Material provided: Begin

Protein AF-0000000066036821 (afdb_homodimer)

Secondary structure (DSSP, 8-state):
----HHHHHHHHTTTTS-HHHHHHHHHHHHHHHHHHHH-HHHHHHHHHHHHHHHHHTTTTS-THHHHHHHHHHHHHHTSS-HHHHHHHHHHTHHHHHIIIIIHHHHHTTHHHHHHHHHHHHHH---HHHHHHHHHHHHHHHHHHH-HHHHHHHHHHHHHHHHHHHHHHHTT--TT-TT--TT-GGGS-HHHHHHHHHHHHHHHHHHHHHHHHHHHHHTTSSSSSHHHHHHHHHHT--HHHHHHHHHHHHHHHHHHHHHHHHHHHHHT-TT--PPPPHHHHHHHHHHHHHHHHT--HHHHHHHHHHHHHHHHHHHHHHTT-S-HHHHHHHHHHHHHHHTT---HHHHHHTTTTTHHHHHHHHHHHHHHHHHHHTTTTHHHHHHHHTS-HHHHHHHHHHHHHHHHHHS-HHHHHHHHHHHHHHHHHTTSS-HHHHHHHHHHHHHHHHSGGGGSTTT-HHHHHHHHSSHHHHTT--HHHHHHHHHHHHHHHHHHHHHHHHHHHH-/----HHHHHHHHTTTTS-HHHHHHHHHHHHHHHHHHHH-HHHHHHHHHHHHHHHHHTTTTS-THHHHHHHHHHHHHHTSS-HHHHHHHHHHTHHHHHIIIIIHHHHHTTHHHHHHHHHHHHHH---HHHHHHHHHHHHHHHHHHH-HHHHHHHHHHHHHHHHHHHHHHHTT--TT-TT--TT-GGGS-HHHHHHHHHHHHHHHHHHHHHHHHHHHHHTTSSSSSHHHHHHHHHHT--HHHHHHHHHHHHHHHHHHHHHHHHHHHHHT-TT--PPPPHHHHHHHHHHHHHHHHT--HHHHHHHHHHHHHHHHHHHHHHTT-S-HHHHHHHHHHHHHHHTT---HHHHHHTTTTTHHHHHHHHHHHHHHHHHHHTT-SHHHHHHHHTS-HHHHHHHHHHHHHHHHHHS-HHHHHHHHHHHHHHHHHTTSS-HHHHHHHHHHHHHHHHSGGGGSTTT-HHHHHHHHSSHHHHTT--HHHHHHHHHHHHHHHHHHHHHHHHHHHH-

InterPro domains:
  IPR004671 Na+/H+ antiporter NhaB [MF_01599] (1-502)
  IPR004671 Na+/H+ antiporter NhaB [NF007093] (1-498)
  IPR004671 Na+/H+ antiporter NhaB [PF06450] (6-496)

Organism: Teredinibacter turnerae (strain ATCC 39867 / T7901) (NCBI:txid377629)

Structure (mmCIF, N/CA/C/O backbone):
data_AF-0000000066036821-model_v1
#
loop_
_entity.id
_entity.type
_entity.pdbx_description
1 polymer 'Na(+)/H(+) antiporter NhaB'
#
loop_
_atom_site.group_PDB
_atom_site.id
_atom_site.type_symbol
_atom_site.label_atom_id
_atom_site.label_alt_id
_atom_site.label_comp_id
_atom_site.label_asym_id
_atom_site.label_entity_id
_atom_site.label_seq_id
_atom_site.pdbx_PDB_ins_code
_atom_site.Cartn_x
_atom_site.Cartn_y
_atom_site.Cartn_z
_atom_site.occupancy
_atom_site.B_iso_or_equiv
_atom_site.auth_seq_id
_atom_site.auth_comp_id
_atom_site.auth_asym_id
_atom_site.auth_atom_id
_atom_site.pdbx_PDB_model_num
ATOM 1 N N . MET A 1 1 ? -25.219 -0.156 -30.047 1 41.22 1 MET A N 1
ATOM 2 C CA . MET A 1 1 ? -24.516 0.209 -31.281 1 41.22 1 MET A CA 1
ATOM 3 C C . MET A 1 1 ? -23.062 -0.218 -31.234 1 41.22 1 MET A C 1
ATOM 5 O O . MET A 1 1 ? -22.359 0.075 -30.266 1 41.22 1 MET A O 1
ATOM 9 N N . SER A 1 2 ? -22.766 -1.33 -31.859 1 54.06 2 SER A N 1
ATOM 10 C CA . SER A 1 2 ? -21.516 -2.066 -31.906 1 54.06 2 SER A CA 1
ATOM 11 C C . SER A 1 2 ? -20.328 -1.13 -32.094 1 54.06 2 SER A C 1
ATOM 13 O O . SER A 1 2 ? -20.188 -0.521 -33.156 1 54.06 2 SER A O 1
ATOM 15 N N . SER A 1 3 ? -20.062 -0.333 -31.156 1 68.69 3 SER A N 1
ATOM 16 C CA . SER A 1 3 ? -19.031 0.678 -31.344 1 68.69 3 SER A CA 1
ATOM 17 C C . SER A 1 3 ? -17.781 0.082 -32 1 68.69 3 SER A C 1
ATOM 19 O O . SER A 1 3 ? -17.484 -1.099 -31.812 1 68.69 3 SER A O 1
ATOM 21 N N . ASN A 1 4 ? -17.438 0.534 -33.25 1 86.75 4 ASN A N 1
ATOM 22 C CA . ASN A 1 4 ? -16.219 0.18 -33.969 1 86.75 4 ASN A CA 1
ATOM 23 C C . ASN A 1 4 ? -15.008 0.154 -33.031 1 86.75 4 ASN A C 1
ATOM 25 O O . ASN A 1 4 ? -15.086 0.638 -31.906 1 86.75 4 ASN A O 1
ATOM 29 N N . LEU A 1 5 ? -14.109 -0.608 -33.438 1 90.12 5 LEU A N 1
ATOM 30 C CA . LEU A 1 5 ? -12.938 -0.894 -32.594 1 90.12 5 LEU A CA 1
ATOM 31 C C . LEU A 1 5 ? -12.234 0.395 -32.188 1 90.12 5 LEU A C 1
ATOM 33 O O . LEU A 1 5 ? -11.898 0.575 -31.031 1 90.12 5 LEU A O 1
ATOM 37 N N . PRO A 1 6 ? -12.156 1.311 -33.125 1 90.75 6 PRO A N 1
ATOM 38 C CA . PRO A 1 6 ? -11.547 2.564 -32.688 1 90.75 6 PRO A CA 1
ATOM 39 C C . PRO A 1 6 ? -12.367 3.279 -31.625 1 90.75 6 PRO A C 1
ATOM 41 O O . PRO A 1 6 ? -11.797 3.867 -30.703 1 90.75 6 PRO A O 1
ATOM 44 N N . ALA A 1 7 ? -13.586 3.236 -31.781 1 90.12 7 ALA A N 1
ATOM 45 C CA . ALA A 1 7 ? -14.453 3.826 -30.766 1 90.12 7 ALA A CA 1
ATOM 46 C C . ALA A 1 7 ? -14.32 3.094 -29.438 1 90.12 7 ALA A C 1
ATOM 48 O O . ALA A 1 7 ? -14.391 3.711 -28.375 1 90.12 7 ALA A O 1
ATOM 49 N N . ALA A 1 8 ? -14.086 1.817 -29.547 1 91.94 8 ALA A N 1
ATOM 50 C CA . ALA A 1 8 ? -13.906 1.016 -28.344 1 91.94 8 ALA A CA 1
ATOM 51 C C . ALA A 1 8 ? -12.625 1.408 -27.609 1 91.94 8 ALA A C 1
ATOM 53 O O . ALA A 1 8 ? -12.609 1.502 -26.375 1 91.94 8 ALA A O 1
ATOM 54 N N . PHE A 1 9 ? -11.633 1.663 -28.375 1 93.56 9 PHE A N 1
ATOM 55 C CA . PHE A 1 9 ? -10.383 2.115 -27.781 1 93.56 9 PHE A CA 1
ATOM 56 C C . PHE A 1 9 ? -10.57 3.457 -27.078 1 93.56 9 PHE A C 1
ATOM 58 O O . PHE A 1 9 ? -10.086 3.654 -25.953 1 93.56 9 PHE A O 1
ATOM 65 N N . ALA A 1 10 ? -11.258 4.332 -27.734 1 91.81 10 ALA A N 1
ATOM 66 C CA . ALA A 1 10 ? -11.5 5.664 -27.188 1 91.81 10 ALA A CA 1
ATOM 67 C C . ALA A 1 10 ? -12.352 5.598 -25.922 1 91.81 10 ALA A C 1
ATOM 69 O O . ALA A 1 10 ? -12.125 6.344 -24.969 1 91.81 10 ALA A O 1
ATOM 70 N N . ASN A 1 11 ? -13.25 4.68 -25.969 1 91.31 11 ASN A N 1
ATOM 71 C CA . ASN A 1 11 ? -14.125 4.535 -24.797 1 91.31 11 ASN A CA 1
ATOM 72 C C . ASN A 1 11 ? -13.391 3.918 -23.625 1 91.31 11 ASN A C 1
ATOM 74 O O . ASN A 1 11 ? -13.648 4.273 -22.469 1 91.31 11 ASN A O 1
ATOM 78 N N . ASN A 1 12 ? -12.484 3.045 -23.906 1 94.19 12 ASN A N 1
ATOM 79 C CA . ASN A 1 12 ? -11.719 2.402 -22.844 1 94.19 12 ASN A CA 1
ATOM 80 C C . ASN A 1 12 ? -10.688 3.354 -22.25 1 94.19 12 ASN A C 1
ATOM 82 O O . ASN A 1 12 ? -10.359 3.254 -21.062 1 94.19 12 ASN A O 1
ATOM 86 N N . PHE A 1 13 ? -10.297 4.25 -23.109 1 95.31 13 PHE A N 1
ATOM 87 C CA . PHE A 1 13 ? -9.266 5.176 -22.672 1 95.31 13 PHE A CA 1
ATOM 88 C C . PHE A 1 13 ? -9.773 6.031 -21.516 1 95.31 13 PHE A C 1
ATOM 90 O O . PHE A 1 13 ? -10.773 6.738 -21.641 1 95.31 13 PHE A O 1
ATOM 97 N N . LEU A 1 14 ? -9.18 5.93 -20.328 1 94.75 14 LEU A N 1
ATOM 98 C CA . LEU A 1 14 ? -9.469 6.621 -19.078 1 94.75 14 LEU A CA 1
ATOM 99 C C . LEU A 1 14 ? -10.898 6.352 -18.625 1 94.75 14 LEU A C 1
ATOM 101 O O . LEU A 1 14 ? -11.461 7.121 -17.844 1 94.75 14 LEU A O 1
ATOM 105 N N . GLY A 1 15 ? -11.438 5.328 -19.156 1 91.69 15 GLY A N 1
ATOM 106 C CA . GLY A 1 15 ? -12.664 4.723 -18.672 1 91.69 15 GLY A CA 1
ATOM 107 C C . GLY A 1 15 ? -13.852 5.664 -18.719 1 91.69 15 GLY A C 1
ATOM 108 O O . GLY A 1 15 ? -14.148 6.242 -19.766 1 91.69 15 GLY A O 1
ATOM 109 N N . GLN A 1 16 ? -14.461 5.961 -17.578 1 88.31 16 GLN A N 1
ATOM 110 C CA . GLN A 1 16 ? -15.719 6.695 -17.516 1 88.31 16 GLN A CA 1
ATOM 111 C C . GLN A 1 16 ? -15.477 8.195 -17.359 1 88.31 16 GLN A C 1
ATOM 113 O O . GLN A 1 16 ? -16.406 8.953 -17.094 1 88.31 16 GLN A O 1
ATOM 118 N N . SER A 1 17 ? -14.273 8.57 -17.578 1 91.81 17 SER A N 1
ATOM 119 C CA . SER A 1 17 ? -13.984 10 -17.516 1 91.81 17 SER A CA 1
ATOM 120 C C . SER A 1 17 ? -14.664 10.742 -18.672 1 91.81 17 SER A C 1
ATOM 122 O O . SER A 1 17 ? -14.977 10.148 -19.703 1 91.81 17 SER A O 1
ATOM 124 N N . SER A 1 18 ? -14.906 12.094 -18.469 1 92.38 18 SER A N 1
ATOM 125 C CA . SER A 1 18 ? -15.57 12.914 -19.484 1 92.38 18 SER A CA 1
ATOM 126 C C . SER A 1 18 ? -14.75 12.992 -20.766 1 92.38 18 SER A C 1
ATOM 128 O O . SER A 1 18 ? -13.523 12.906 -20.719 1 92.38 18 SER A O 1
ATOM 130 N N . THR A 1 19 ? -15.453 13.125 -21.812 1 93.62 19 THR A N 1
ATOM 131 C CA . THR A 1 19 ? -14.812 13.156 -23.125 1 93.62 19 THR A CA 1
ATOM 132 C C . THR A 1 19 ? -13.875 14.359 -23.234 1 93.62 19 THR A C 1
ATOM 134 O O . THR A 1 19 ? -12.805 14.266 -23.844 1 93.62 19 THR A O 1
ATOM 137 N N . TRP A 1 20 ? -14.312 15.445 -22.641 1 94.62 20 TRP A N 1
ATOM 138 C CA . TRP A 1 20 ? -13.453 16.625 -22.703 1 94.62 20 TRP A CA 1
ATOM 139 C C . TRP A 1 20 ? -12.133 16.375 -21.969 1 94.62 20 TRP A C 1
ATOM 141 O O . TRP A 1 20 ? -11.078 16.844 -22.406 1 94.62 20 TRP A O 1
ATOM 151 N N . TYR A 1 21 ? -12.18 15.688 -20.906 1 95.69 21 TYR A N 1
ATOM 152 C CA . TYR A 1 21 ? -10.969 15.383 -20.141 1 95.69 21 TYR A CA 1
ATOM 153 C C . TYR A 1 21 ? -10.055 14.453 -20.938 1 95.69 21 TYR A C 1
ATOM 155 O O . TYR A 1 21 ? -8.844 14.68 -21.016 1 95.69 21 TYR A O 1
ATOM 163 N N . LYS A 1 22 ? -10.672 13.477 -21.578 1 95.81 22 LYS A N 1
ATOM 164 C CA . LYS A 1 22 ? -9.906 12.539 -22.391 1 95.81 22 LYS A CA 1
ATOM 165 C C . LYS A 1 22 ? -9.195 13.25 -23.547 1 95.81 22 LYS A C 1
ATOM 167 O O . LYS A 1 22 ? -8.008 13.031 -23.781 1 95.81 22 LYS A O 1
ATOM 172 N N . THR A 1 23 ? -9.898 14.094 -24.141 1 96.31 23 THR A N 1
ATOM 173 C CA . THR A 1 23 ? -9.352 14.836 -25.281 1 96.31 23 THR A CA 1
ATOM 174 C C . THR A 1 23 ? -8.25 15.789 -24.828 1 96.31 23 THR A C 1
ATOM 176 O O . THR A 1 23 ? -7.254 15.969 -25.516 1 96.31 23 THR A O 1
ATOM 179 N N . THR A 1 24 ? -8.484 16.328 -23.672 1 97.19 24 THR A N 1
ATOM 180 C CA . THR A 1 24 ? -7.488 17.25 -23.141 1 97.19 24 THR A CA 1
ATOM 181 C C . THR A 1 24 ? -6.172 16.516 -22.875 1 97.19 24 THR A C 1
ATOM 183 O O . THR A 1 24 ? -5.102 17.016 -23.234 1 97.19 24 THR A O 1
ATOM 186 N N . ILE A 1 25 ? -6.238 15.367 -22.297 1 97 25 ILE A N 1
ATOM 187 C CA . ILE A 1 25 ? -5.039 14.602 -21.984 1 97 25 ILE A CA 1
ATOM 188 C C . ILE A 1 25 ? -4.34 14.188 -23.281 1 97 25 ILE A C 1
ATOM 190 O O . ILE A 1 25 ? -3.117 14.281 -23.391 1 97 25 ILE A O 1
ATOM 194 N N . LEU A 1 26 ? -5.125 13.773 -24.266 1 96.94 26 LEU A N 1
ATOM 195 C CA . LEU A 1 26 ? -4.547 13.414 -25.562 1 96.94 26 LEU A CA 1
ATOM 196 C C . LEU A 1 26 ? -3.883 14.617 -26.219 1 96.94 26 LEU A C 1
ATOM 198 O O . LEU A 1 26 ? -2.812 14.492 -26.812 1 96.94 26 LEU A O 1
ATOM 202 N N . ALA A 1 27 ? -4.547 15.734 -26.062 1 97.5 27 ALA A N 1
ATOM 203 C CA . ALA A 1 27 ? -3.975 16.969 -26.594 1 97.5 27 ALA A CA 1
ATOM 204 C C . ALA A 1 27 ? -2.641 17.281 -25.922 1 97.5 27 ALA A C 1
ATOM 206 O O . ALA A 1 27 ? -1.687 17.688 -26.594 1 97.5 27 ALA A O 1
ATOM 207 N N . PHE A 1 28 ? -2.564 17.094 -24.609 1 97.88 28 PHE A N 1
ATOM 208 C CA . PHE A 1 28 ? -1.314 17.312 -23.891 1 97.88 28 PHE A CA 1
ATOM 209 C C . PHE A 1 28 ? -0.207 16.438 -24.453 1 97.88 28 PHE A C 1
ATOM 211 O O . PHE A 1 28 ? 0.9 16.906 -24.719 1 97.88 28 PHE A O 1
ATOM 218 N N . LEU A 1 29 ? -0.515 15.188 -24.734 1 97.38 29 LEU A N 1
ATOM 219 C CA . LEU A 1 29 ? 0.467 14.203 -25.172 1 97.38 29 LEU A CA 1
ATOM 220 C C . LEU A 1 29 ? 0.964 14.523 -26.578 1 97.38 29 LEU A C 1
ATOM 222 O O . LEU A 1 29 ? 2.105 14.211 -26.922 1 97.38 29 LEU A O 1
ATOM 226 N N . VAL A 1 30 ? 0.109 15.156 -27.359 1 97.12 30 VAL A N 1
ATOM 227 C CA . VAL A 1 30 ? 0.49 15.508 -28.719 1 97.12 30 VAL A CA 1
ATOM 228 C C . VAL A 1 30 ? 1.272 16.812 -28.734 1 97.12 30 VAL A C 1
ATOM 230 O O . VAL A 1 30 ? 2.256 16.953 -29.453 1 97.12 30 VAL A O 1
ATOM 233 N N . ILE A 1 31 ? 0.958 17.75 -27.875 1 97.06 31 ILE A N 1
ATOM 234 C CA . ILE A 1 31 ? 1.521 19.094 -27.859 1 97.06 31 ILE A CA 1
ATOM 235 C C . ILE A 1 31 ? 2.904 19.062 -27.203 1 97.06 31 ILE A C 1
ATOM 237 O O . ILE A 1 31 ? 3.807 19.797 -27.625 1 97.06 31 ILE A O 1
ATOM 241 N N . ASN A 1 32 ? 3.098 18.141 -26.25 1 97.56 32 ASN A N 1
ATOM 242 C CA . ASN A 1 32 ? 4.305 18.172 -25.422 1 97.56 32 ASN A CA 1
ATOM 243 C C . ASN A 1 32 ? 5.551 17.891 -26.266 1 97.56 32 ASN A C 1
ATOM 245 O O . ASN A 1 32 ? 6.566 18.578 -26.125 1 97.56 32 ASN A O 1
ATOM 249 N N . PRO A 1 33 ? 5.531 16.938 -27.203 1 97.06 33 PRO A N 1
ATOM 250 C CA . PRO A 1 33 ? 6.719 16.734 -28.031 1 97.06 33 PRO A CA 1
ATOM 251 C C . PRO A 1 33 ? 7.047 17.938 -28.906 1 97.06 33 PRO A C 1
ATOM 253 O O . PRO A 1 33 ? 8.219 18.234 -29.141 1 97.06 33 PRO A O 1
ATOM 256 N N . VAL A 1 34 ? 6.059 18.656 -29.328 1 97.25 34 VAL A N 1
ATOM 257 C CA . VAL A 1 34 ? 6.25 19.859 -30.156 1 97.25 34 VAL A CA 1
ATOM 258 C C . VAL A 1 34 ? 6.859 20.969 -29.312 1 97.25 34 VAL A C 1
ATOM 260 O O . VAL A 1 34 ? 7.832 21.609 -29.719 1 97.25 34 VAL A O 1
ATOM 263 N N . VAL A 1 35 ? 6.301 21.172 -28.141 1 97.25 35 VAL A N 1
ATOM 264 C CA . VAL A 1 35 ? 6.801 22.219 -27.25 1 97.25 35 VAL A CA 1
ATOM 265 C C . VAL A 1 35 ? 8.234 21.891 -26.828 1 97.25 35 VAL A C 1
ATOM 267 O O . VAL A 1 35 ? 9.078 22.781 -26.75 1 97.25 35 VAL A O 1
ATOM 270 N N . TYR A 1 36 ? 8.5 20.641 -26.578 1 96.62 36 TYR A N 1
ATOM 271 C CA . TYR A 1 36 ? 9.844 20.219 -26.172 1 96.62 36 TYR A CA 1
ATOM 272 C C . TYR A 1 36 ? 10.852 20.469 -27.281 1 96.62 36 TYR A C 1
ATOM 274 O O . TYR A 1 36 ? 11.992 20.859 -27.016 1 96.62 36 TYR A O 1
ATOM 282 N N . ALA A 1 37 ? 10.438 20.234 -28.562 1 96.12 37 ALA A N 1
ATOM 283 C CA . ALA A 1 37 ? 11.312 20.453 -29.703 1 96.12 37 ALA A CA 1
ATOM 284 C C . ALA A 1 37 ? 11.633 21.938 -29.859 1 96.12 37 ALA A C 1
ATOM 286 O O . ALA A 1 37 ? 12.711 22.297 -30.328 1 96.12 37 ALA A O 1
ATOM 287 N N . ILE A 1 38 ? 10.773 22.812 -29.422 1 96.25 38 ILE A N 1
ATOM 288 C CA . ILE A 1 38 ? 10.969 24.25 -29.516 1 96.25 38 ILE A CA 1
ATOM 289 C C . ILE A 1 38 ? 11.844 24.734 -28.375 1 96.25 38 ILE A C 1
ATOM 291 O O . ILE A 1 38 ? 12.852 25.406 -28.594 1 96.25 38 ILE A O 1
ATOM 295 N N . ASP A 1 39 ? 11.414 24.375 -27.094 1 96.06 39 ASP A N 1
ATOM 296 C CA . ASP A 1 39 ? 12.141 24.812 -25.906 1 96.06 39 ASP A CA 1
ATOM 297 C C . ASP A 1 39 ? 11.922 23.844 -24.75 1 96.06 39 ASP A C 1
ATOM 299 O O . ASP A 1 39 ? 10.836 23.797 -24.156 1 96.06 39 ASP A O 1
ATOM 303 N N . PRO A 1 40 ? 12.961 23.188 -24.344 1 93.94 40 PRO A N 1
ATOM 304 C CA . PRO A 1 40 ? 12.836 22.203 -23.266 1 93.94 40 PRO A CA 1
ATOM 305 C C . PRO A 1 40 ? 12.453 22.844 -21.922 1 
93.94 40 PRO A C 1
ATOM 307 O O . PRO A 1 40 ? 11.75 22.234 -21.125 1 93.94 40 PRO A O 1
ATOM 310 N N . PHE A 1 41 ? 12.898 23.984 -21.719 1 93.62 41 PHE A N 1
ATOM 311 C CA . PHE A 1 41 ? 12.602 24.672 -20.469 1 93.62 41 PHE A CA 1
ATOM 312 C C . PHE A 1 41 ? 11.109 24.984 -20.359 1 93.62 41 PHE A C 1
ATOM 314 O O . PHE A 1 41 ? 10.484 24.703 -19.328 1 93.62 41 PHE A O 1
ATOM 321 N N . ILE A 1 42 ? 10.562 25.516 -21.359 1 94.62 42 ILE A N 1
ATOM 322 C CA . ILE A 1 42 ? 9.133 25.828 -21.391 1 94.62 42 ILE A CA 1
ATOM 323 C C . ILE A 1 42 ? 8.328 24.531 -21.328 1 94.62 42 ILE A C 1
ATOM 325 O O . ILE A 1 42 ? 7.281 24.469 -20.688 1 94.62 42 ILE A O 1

Material provided: End

Nothing should appear in the answer except the lines above from the line with "ATOM 106 C CA" through the line with "ATOM 113 O O", both included, written out exactly.

Answer space:
ATOM 106 C CA . GLY A 1 15 ? -12.664 4.723 -18.672 1 91.69 15 GLY A CA 1
ATOM 107 C C . GLY A 1 15 ? -13.852 5.664 -18.719 1 91.69 15 GLY A C 1
ATOM 108 O O . GLY A 1 15 ? -14.148 6.242 -19.766 1 91.69 15 GLY A O 1
ATOM 109 N N . GLN A 1 16 ? -14.461 5.961 -17.578 1 88.31 16 GLN A N 1
ATOM 110 C CA . GLN A 1 16 ? -15.719 6.695 -17.516 1 88.31 16 GLN A CA 1
ATOM 111 C C . GLN A 1 16 ? -15.477 8.195 -17.359 1 88.31 16 GLN A C 1
ATOM 113 O O . GLN A 1 16 ? -16.406 8.953 -17.094 1 88.31 16 GLN A O 1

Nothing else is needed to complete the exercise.